* _What you have to do_
Of all the lines below, output only those starting at the one with "ATOM 150 O O" and ending at the one with "ATOM 175 O O", both ends included, exactly as written.

Record set Block Start

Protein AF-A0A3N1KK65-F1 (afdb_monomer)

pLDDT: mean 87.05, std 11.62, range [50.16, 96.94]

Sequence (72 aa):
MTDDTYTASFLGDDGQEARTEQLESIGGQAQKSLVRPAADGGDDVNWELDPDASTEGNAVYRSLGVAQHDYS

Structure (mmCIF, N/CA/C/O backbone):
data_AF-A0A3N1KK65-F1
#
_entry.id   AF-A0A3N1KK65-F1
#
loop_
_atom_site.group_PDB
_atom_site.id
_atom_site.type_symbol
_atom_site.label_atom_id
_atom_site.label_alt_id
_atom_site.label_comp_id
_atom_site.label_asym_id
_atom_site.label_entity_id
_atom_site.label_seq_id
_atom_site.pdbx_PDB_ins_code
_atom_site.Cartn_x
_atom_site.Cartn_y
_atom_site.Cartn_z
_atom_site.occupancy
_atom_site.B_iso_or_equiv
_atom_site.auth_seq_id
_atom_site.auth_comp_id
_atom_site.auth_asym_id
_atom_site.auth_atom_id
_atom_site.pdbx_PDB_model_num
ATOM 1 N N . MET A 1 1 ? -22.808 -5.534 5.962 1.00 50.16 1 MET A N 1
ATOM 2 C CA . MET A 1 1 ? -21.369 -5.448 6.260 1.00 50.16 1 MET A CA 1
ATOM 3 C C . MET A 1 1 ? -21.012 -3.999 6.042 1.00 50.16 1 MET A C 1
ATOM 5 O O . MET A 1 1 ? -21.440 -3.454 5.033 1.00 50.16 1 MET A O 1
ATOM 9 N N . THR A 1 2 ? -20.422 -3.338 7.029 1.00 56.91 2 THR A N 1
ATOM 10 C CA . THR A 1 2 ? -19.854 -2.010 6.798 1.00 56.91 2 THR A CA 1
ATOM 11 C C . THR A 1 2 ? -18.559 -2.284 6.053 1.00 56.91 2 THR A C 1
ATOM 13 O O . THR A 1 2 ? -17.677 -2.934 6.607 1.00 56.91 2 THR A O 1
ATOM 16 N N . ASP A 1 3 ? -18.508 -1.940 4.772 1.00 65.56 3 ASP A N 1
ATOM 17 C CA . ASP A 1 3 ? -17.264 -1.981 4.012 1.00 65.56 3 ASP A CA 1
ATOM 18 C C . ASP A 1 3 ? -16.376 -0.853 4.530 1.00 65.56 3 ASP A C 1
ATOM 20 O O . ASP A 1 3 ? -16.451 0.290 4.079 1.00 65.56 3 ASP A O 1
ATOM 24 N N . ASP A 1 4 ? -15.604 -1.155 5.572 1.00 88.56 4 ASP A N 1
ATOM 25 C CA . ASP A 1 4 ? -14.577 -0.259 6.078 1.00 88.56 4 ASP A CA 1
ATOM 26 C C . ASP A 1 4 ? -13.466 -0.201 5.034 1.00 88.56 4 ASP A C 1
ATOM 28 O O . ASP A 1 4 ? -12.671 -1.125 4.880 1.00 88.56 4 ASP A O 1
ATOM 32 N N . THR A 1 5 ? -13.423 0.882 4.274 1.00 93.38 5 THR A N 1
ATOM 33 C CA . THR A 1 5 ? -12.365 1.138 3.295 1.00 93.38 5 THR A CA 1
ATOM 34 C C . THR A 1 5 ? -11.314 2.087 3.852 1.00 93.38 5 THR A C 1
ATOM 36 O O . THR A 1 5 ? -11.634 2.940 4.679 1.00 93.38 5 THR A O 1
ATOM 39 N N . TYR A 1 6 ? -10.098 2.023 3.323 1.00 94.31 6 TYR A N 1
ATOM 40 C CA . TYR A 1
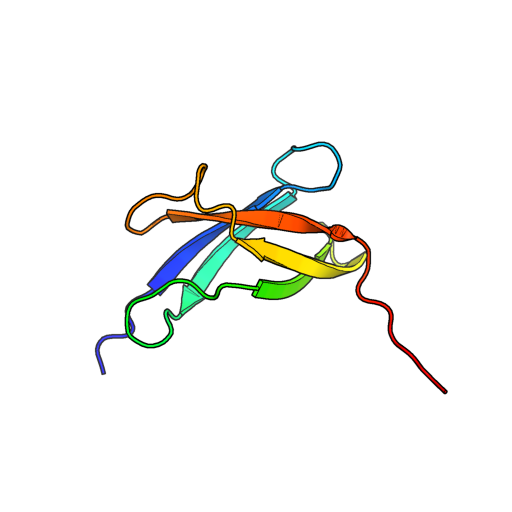 6 ? -9.021 2.963 3.619 1.00 94.31 6 TYR A CA 1
ATOM 41 C C . TYR A 1 6 ? -8.409 3.516 2.330 1.00 94.31 6 TYR A C 1
ATOM 43 O O . TYR A 1 6 ? -8.486 2.897 1.266 1.00 94.31 6 TYR A O 1
ATOM 51 N N . THR A 1 7 ? -7.792 4.691 2.428 1.00 95.88 7 THR A N 1
ATOM 52 C CA . THR A 1 7 ? -7.015 5.271 1.328 1.00 95.88 7 THR A CA 1
ATOM 53 C C . THR A 1 7 ? -5.623 4.654 1.330 1.00 95.88 7 THR A C 1
ATOM 55 O O . THR A 1 7 ? -4.942 4.704 2.350 1.00 95.88 7 THR A O 1
ATOM 58 N N . ALA A 1 8 ? -5.196 4.083 0.210 1.00 96.00 8 ALA A N 1
ATOM 59 C CA . ALA A 1 8 ? -3.877 3.495 0.024 1.00 96.00 8 ALA A CA 1
ATOM 60 C C . ALA A 1 8 ? -3.045 4.354 -0.935 1.00 96.00 8 ALA A C 1
ATOM 62 O O . ALA A 1 8 ? -3.409 4.494 -2.103 1.00 96.00 8 ALA A O 1
ATOM 63 N N . SER A 1 9 ? -1.932 4.900 -0.450 1.00 95.69 9 SER A N 1
ATOM 64 C CA . SER A 1 9 ? -0.943 5.634 -1.245 1.00 95.69 9 SER A CA 1
ATOM 65 C C . SER A 1 9 ? 0.259 4.738 -1.518 1.00 95.69 9 SER A C 1
ATOM 67 O O . SER A 1 9 ? 0.807 4.129 -0.604 1.00 95.69 9 SER A O 1
ATOM 69 N N . PHE A 1 10 ? 0.676 4.654 -2.773 1.00 95.12 10 PHE A N 1
ATOM 70 C CA . PHE A 1 10 ? 1.730 3.759 -3.236 1.00 95.12 10 PHE A CA 1
ATOM 71 C C . PHE A 1 10 ? 2.955 4.573 -3.627 1.00 95.12 10 PHE A C 1
ATOM 73 O O . PHE A 1 10 ? 2.884 5.376 -4.554 1.00 95.12 10 PHE A O 1
ATOM 80 N N . LEU A 1 11 ? 4.069 4.366 -2.931 1.00 93.81 11 LEU A N 1
ATOM 81 C CA . LEU A 1 11 ? 5.338 5.049 -3.159 1.00 93.81 11 LEU A CA 1
ATOM 82 C C . LEU A 1 11 ? 6.310 4.133 -3.902 1.00 93.81 11 LEU A C 1
ATOM 84 O O . LEU A 1 11 ? 6.681 3.079 -3.379 1.00 93.81 11 LEU A O 1
ATOM 88 N N . GLY A 1 12 ? 6.709 4.532 -5.109 1.00 90.44 12 GLY A N 1
ATOM 89 C CA . GLY A 1 12 ? 7.678 3.788 -5.911 1.00 90.44 12 GLY A CA 1
ATOM 90 C C . GLY A 1 12 ? 9.071 3.749 -5.278 1.00 90.44 12 GLY A C 1
ATOM 91 O O . GLY A 1 12 ? 9.319 4.336 -4.223 1.00 90.44 12 GLY A O 1
ATOM 92 N N . ASP A 1 13 ? 10.013 3.086 -5.951 1.00 85.62 13 ASP A N 1
ATOM 93 C CA . ASP A 1 13 ? 11.378 2.892 -5.439 1.00 85.62 13 ASP A CA 1
ATOM 94 C C . ASP A 1 13 ? 12.159 4.212 -5.291 1.00 85.62 13 ASP A C 1
ATOM 96 O O . ASP A 1 13 ? 13.142 4.292 -4.555 1.00 85.62 13 ASP A O 1
ATOM 100 N N . ASP A 1 14 ? 11.711 5.270 -5.968 1.00 86.12 14 ASP A N 1
ATOM 101 C CA . ASP A 1 14 ? 12.215 6.640 -5.847 1.00 86.12 14 ASP A CA 1
ATOM 102 C C . ASP A 1 14 ? 11.611 7.414 -4.657 1.00 86.12 14 ASP A C 1
ATOM 104 O O . ASP A 1 14 ? 11.980 8.564 -4.410 1.00 86.12 14 ASP A O 1
ATOM 108 N N . GLY A 1 15 ? 10.701 6.785 -3.907 1.00 85.50 15 GLY A N 1
ATOM 109 C CA . GLY A 1 15 ? 9.964 7.372 -2.793 1.00 85.50 15 GLY A CA 1
ATOM 110 C C . GLY A 1 15 ? 8.842 8.320 -3.216 1.00 85.50 15 GLY A C 1
ATOM 111 O O . GLY A 1 15 ? 8.230 8.940 -2.346 1.00 85.50 15 GLY A O 1
ATOM 112 N N . GLN A 1 16 ? 8.570 8.451 -4.517 1.00 89.44 16 GLN A N 1
ATOM 113 C CA . GLN A 1 16 ? 7.523 9.325 -5.034 1.00 89.44 16 GLN A CA 1
ATOM 114 C C . GLN A 1 16 ? 6.191 8.588 -5.113 1.00 89.44 16 GLN A C 1
ATOM 116 O O . GLN A 1 16 ? 6.141 7.378 -5.339 1.00 89.44 16 GLN A O 1
ATOM 121 N N . GLU A 1 17 ? 5.092 9.327 -4.946 1.00 90.94 17 GLU A N 1
ATOM 122 C CA . GLU A 1 17 ? 3.757 8.752 -5.093 1.00 90.94 17 GLU A CA 1
ATOM 123 C C . GLU A 1 17 ? 3.529 8.308 -6.541 1.00 90.94 17 GLU A C 1
ATOM 125 O O . GLU A 1 17 ? 3.454 9.117 -7.465 1.00 90.94 17 GLU A O 1
ATOM 130 N N . ALA A 1 18 ? 3.412 6.996 -6.715 1.00 90.00 18 ALA A N 1
ATOM 131 C CA . ALA A 1 18 ? 3.098 6.341 -7.969 1.00 90.00 18 ALA A CA 1
ATOM 132 C C . ALA A 1 18 ? 1.588 6.382 -8.248 1.00 90.00 18 ALA A C 1
ATOM 134 O O . ALA A 1 18 ? 1.169 6.562 -9.391 1.00 90.00 18 ALA A O 1
ATOM 135 N N . ARG A 1 19 ? 0.762 6.174 -7.212 1.00 91.12 19 ARG A N 1
ATOM 136 C CA . ARG A 1 19 ? -0.709 6.183 -7.295 1.00 91.12 19 ARG A CA 1
ATOM 137 C C . ARG A 1 19 ? -1.354 6.247 -5.908 1.00 91.12 19 ARG A C 1
ATOM 139 O O . ARG A 1 19 ? -0.732 5.874 -4.916 1.00 91.12 19 ARG A O 1
ATOM 146 N N . THR A 1 20 ? -2.641 6.583 -5.881 1.00 93.56 20 THR A N 1
ATOM 147 C CA . THR A 1 20 ? -3.506 6.461 -4.702 1.00 93.56 20 THR A CA 1
ATOM 148 C C . THR A 1 20 ? -4.830 5.789 -5.097 1.00 93.56 20 THR A C 1
ATOM 150 O O . THR A 1 20 ? -5.420 6.149 -6.116 1.00 93.56 20 THR A O 1
ATOM 153 N N . GLU A 1 21 ? -5.308 4.815 -4.316 1.00 93.44 21 GLU A N 1
ATOM 154 C CA . GLU A 1 21 ? -6.599 4.127 -4.522 1.00 93.44 21 GLU A CA 1
ATOM 155 C C . GLU A 1 21 ? -7.317 3.835 -3.194 1.00 93.44 21 GLU A C 1
ATOM 157 O O . GLU A 1 21 ? -6.712 3.846 -2.125 1.00 93.44 21 GLU A O 1
ATOM 162 N N . GLN A 1 22 ? -8.628 3.590 -3.250 1.00 95.25 22 GLN A N 1
ATOM 163 C CA . GLN A 1 22 ? -9.429 3.207 -2.086 1.00 95.25 22 GLN A CA 1
ATOM 164 C C . GLN A 1 22 ? -9.542 1.679 -2.035 1.00 95.25 22 GLN A C 1
ATOM 166 O O . GLN A 1 22 ? -9.997 1.063 -2.998 1.00 95.25 22 GLN A O 1
ATOM 171 N N . LEU A 1 23 ? -9.123 1.077 -0.921 1.00 94.25 23 LEU A N 1
ATOM 172 C CA . LEU A 1 23 ? -9.088 -0.374 -0.728 1.00 94.25 23 LEU A CA 1
ATOM 173 C C . LEU A 1 23 ? -9.996 -0.812 0.418 1.00 94.25 23 LEU A C 1
ATOM 175 O O . LEU A 1 23 ? -10.230 -0.068 1.369 1.00 94.25 23 LEU A O 1
ATOM 179 N N . GLU A 1 24 ? -10.477 -2.048 0.339 1.00 93.50 24 GLU A N 1
ATOM 180 C CA . GLU A 1 24 ? -11.235 -2.691 1.410 1.00 93.50 24 GLU A CA 1
ATOM 181 C C . GLU A 1 24 ? -10.302 -3.137 2.541 1.00 93.50 24 GLU A C 1
ATOM 183 O O . GLU A 1 24 ? -9.265 -3.777 2.316 1.00 93.50 24 GLU A O 1
ATOM 188 N N . SER A 1 25 ? -10.688 -2.823 3.777 1.00 91.25 25 SER A N 1
ATOM 189 C CA . SER A 1 25 ? -9.990 -3.291 4.971 1.00 91.25 25 SER A CA 1
ATOM 190 C C . SER A 1 25 ? -10.316 -4.756 5.243 1.00 91.25 25 SER A C 1
ATOM 192 O O . SER A 1 25 ? -11.459 -5.194 5.116 1.00 91.25 25 SER A O 1
ATOM 194 N N . ILE A 1 26 ? -9.337 -5.509 5.740 1.00 88.69 26 ILE A N 1
ATOM 195 C CA . ILE A 1 26 ? -9.547 -6.881 6.208 1.00 88.69 26 ILE A CA 1
ATOM 196 C C . ILE A 1 26 ? -9.633 -6.844 7.732 1.00 88.69 26 ILE A C 1
ATOM 198 O O . ILE A 1 26 ? -8.656 -6.545 8.412 1.00 88.69 26 ILE A O 1
ATOM 202 N N . GLY A 1 27 ? -10.821 -7.113 8.280 1.00 87.88 27 GLY A N 1
ATOM 203 C CA . GLY A 1 27 ? -11.051 -7.031 9.729 1.00 87.88 27 GLY A CA 1
ATOM 204 C C . GLY A 1 27 ? -10.905 -5.612 10.294 1.00 87.88 27 GLY A C 1
ATOM 205 O O . GLY A 1 27 ? -10.489 -5.459 11.438 1.00 87.88 27 GLY A O 1
ATOM 206 N N . GLY A 1 28 ? -11.202 -4.585 9.486 1.00 88.06 28 GLY A N 1
ATOM 207 C CA . GLY A 1 28 ? -11.036 -3.175 9.861 1.00 88.06 28 GLY A CA 1
ATOM 208 C C . GLY A 1 28 ? -9.584 -2.687 9.848 1.00 88.06 28 GLY A C 1
ATOM 209 O O . GLY A 1 28 ? -9.293 -1.625 10.388 1.00 88.06 28 GLY A O 1
ATOM 210 N N . GLN A 1 29 ? -8.662 -3.459 9.264 1.00 90.12 29 GLN A N 1
ATOM 211 C CA . GLN A 1 29 ? -7.250 -3.100 9.160 1.00 90.12 29 GLN A CA 1
ATOM 212 C C . GLN A 1 29 ? -
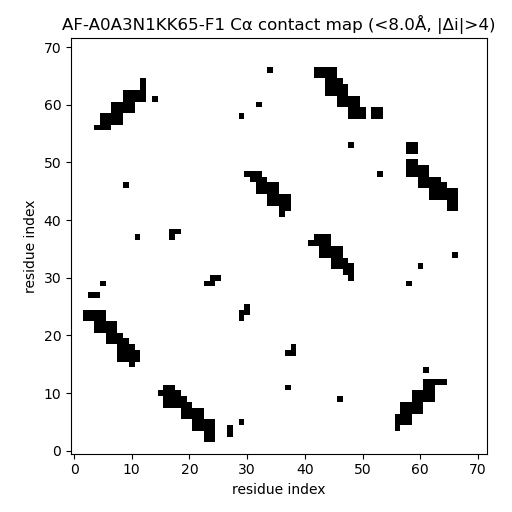6.783 -3.073 7.704 1.00 90.12 29 GLN A C 1
ATOM 214 O O . GLN A 1 29 ? -7.238 -3.865 6.872 1.00 90.12 29 GLN A O 1
ATOM 219 N N . ALA A 1 30 ? -5.830 -2.186 7.414 1.00 93.38 30 ALA A N 1
ATOM 220 C CA . ALA A 1 30 ? -5.124 -2.183 6.142 1.00 93.38 30 ALA A CA 1
ATOM 221 C C . ALA A 1 30 ? -4.348 -3.495 5.946 1.00 93.38 30 ALA A C 1
ATOM 223 O O . ALA A 1 30 ? -3.842 -4.100 6.898 1.00 93.38 30 ALA A O 1
ATOM 224 N N . GLN A 1 31 ? -4.248 -3.940 4.697 1.00 93.88 31 GLN A N 1
ATOM 225 C CA . GLN A 1 31 ? -3.497 -5.145 4.352 1.00 93.88 31 GLN A CA 1
ATOM 226 C C . GLN A 1 31 ? -1.999 -4.898 4.564 1.00 93.88 31 GLN A C 1
ATOM 228 O O . GLN A 1 31 ? -1.496 -3.836 4.209 1.00 93.88 31 GLN A O 1
ATOM 233 N N . LYS A 1 32 ? -1.266 -5.863 5.129 1.00 94.25 32 LYS A N 1
ATOM 234 C CA . LYS A 1 32 ? 0.179 -5.705 5.397 1.00 94.25 32 LYS A CA 1
ATOM 235 C C . LYS A 1 32 ? 1.015 -5.633 4.123 1.00 94.25 32 LYS A C 1
ATOM 237 O O . LYS A 1 32 ? 2.002 -4.912 4.071 1.00 94.25 32 LYS A O 1
ATOM 242 N N . SER A 1 33 ? 0.622 -6.397 3.116 1.00 94.25 33 SER A N 1
ATOM 243 C CA . SER A 1 33 ? 1.254 -6.411 1.809 1.00 94.25 33 SER A CA 1
ATOM 244 C C . SER A 1 33 ? 0.231 -6.778 0.751 1.00 94.25 33 SER A C 1
ATOM 246 O O . SER A 1 33 ? -0.784 -7.414 1.054 1.00 94.25 33 SER A O 1
ATOM 248 N N . LEU A 1 34 ? 0.484 -6.349 -0.481 1.00 93.62 34 LEU A N 1
ATOM 249 C CA . LEU A 1 34 ? -0.394 -6.611 -1.611 1.00 93.62 34 LEU A CA 1
ATOM 250 C C . LEU A 1 34 ? 0.352 -6.495 -2.944 1.00 93.62 34 LEU A C 1
ATOM 252 O O . LEU A 1 34 ? 1.399 -5.857 -3.031 1.00 93.62 34 LEU A O 1
ATOM 256 N N . VAL A 1 35 ? -0.200 -7.120 -3.983 1.00 92.94 35 VAL A N 1
ATOM 257 C CA . VAL A 1 35 ? 0.338 -7.068 -5.347 1.00 92.94 35 VAL A CA 1
ATOM 258 C C . VAL A 1 35 ? -0.557 -6.184 -6.199 1.00 92.94 35 VAL A C 1
ATOM 260 O O . VAL A 1 35 ? -1.774 -6.400 -6.286 1.00 92.94 35 VAL A O 1
ATOM 263 N N . ARG A 1 36 ? 0.048 -5.165 -6.804 1.00 91.62 36 ARG A N 1
ATOM 264 C CA . ARG A 1 36 ? -0.611 -4.222 -7.711 1.00 91.62 36 ARG A CA 1
ATOM 265 C C . ARG A 1 36 ? 0.365 -3.820 -8.810 1.00 91.62 36 ARG A C 1
ATOM 267 O O . ARG A 1 36 ? 1.562 -3.744 -8.529 1.00 91.62 36 ARG A O 1
ATOM 274 N N . PRO A 1 37 ? -0.126 -3.483 -10.010 1.00 89.62 37 PRO A N 1
ATOM 275 C CA . PRO A 1 37 ? 0.736 -2.985 -11.073 1.00 89.62 37 PRO A CA 1
ATOM 276 C C . PRO A 1 37 ? 1.507 -1.740 -10.621 1.00 89.62 37 PRO A C 1
ATOM 278 O O . PRO A 1 37 ? 1.024 -0.971 -9.785 1.00 89.62 37 PRO A O 1
ATOM 281 N N . ALA A 1 38 ? 2.684 -1.507 -11.193 1.00 84.38 38 ALA A N 1
ATOM 282 C CA . ALA A 1 38 ? 3.365 -0.217 -11.096 1.00 84.38 38 ALA A CA 1
ATOM 283 C C . ALA A 1 38 ? 2.527 0.891 -11.764 1.00 84.38 38 ALA A C 1
ATOM 285 O O . ALA
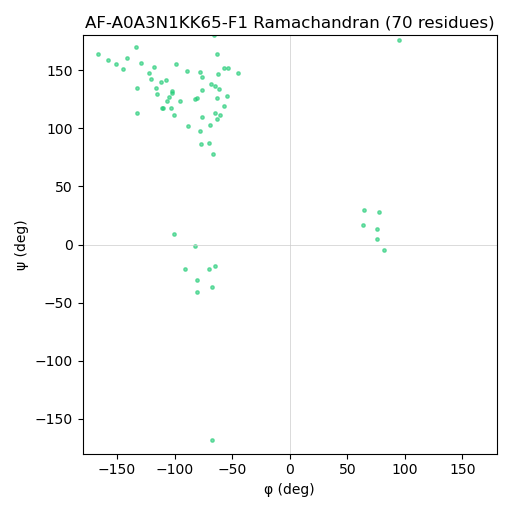 A 1 38 ? 1.582 0.597 -12.506 1.00 84.38 38 ALA A O 1
ATOM 286 N N . ALA A 1 39 ? 2.816 2.172 -11.495 1.00 79.88 39 ALA A N 1
ATOM 287 C CA . ALA A 1 39 ? 2.156 3.294 -12.183 1.00 79.88 39 ALA A CA 1
ATOM 288 C C . ALA A 1 39 ? 2.075 3.068 -13.711 1.00 79.88 39 ALA A C 1
ATOM 290 O O . ALA A 1 39 ? 2.917 2.387 -14.294 1.00 79.88 39 ALA A O 1
ATOM 291 N N . ASP A 1 40 ? 1.008 3.578 -14.335 1.00 75.19 40 ASP A N 1
ATOM 292 C CA . ASP A 1 40 ? 0.744
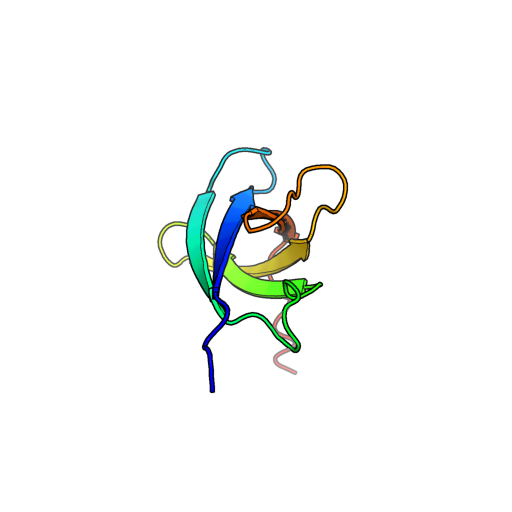 3.463 -15.781 1.00 75.19 40 ASP A CA 1
ATOM 293 C C . ASP A 1 40 ? 0.525 2.036 -16.332 1.00 75.19 40 ASP A C 1
ATOM 295 O O . ASP A 1 40 ? 0.547 1.824 -17.543 1.00 75.19 40 ASP A O 1
ATOM 299 N N . GLY A 1 41 ? 0.242 1.054 -15.468 1.00 69.31 41 GLY A N 1
ATOM 300 C CA . GLY A 1 41 ? -0.063 -0.316 -15.903 1.00 69.31 41 GLY A CA 1
ATOM 301 C C . GLY A 1 41 ? 1.175 -1.124 -16.294 1.00 69.31 41 GLY A C 1
ATOM 302 O O . GLY A 1 41 ? 1.076 -2.011 -17.141 1.00 69.31 41 GLY A O 1
ATOM 303 N N . GLY A 1 42 ? 2.326 -0.796 -15.696 1.00 79.56 42 GLY A N 1
ATOM 304 C CA . GLY A 1 42 ? 3.546 -1.598 -15.784 1.00 79.56 42 GLY A CA 1
ATOM 305 C C . GLY A 1 42 ? 3.427 -2.955 -15.080 1.00 79.56 42 GLY A C 1
ATOM 306 O O . GLY A 1 42 ? 2.336 -3.373 -14.689 1.00 79.56 42 GLY A O 1
ATOM 307 N N . ASP A 1 43 ? 4.563 -3.632 -14.912 1.00 88.12 43 ASP A N 1
ATOM 308 C CA . ASP A 1 43 ? 4.633 -4.934 -14.245 1.00 88.12 43 ASP A CA 1
ATOM 309 C C . ASP A 1 43 ? 3.985 -4.915 -12.853 1.00 88.12 43 ASP A C 1
ATOM 311 O O . ASP A 1 43 ? 3.949 -3.887 -12.168 1.00 88.12 43 ASP A O 1
ATOM 315 N N . ASP A 1 44 ? 3.485 -6.073 -12.425 1.00 90.25 44 ASP A N 1
ATOM 316 C CA . ASP A 1 44 ? 3.013 -6.258 -11.060 1.00 90.25 44 ASP A CA 1
ATOM 317 C C . ASP A 1 44 ? 4.166 -6.051 -10.075 1.00 90.25 44 ASP A C 1
ATOM 319 O O . ASP A 1 44 ? 5.270 -6.555 -10.263 1.00 90.25 44 ASP A O 1
ATOM 323 N N . VAL A 1 45 ? 3.914 -5.282 -9.021 1.00 91.75 45 VAL A N 1
ATOM 324 C CA . VAL A 1 45 ? 4.883 -4.906 -7.988 1.00 91.75 45 VAL A CA 1
ATOM 325 C C . VAL A 1 45 ? 4.375 -5.400 -6.641 1.00 91.75 45 VAL A C 1
ATOM 327 O O . VAL A 1 45 ? 3.173 -5.370 -6.356 1.00 91.75 45 VAL A O 1
ATOM 330 N N . ASN A 1 46 ? 5.304 -5.863 -5.807 1.00 93.69 46 ASN A N 1
ATOM 331 C CA . ASN A 1 46 ? 5.020 -6.155 -4.409 1.00 93.69 46 ASN A CA 1
ATOM 332 C C . ASN A 1 46 ? 5.042 -4.857 -3.607 1.00 93.69 46 ASN A C 1
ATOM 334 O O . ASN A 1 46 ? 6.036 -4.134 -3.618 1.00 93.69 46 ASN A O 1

Record set Block End

* _Task response_
ATOM 150 O O . THR A 1 20 ? -5.420 6.149 -6.116 1.00 93.56 20 THR A O 1
ATOM 153 N N . GLU A 1 21 ? -5.308 4.815 -4.316 1.00 93.44 21 GLU A N 1
ATOM 154 C CA . GLU A 1 21 ? -6.599 4.127 -4.522 1.00 93.44 21 GLU A CA 1
ATOM 155 C C . GLU A 1 21 ? -7.317 3.835 -3.194 1.00 93.44 21 GLU A C 1
ATOM 157 O O . GLU A 1 21 ? -6.712 3.846 -2.125 1.00 93.44 21 GLU A O 1
ATOM 162 N N . GLN A 1 22 ? -8.628 3.590 -3.250 1.00 95.25 22 GLN A N 1
ATOM 163 C CA . GLN A 1 22 ? -9.429 3.207 -2.086 1.00 95.25 22 GLN A CA 1
ATOM 164 C C . GLN A 1 22 ? -9.542 1.679 -2.035 1.00 95.25 22 GLN A C 1
ATOM 166 O O . GLN A 1 22 ? -9.997 1.063 -2.998 1.00 95.25 22 GLN A O 1
ATOM 171 N N . LEU A 1 23 ? -9.123 1.077 -0.921 1.00 94.25 23 LEU A N 1
ATOM 172 C CA . LEU A 1 23 ? -9.088 -0.374 -0.728 1.00 94.25 23 LEU A CA 1
ATOM 173 C C . LEU A 1 23 ? -9.996 -0.812 0.418 1.00 94.25 23 LEU A C 1
ATOM 175 O O . LEU A 1 23 ? -10.230 -0.068 1.369 1.00 94.25 23 LEU A O 1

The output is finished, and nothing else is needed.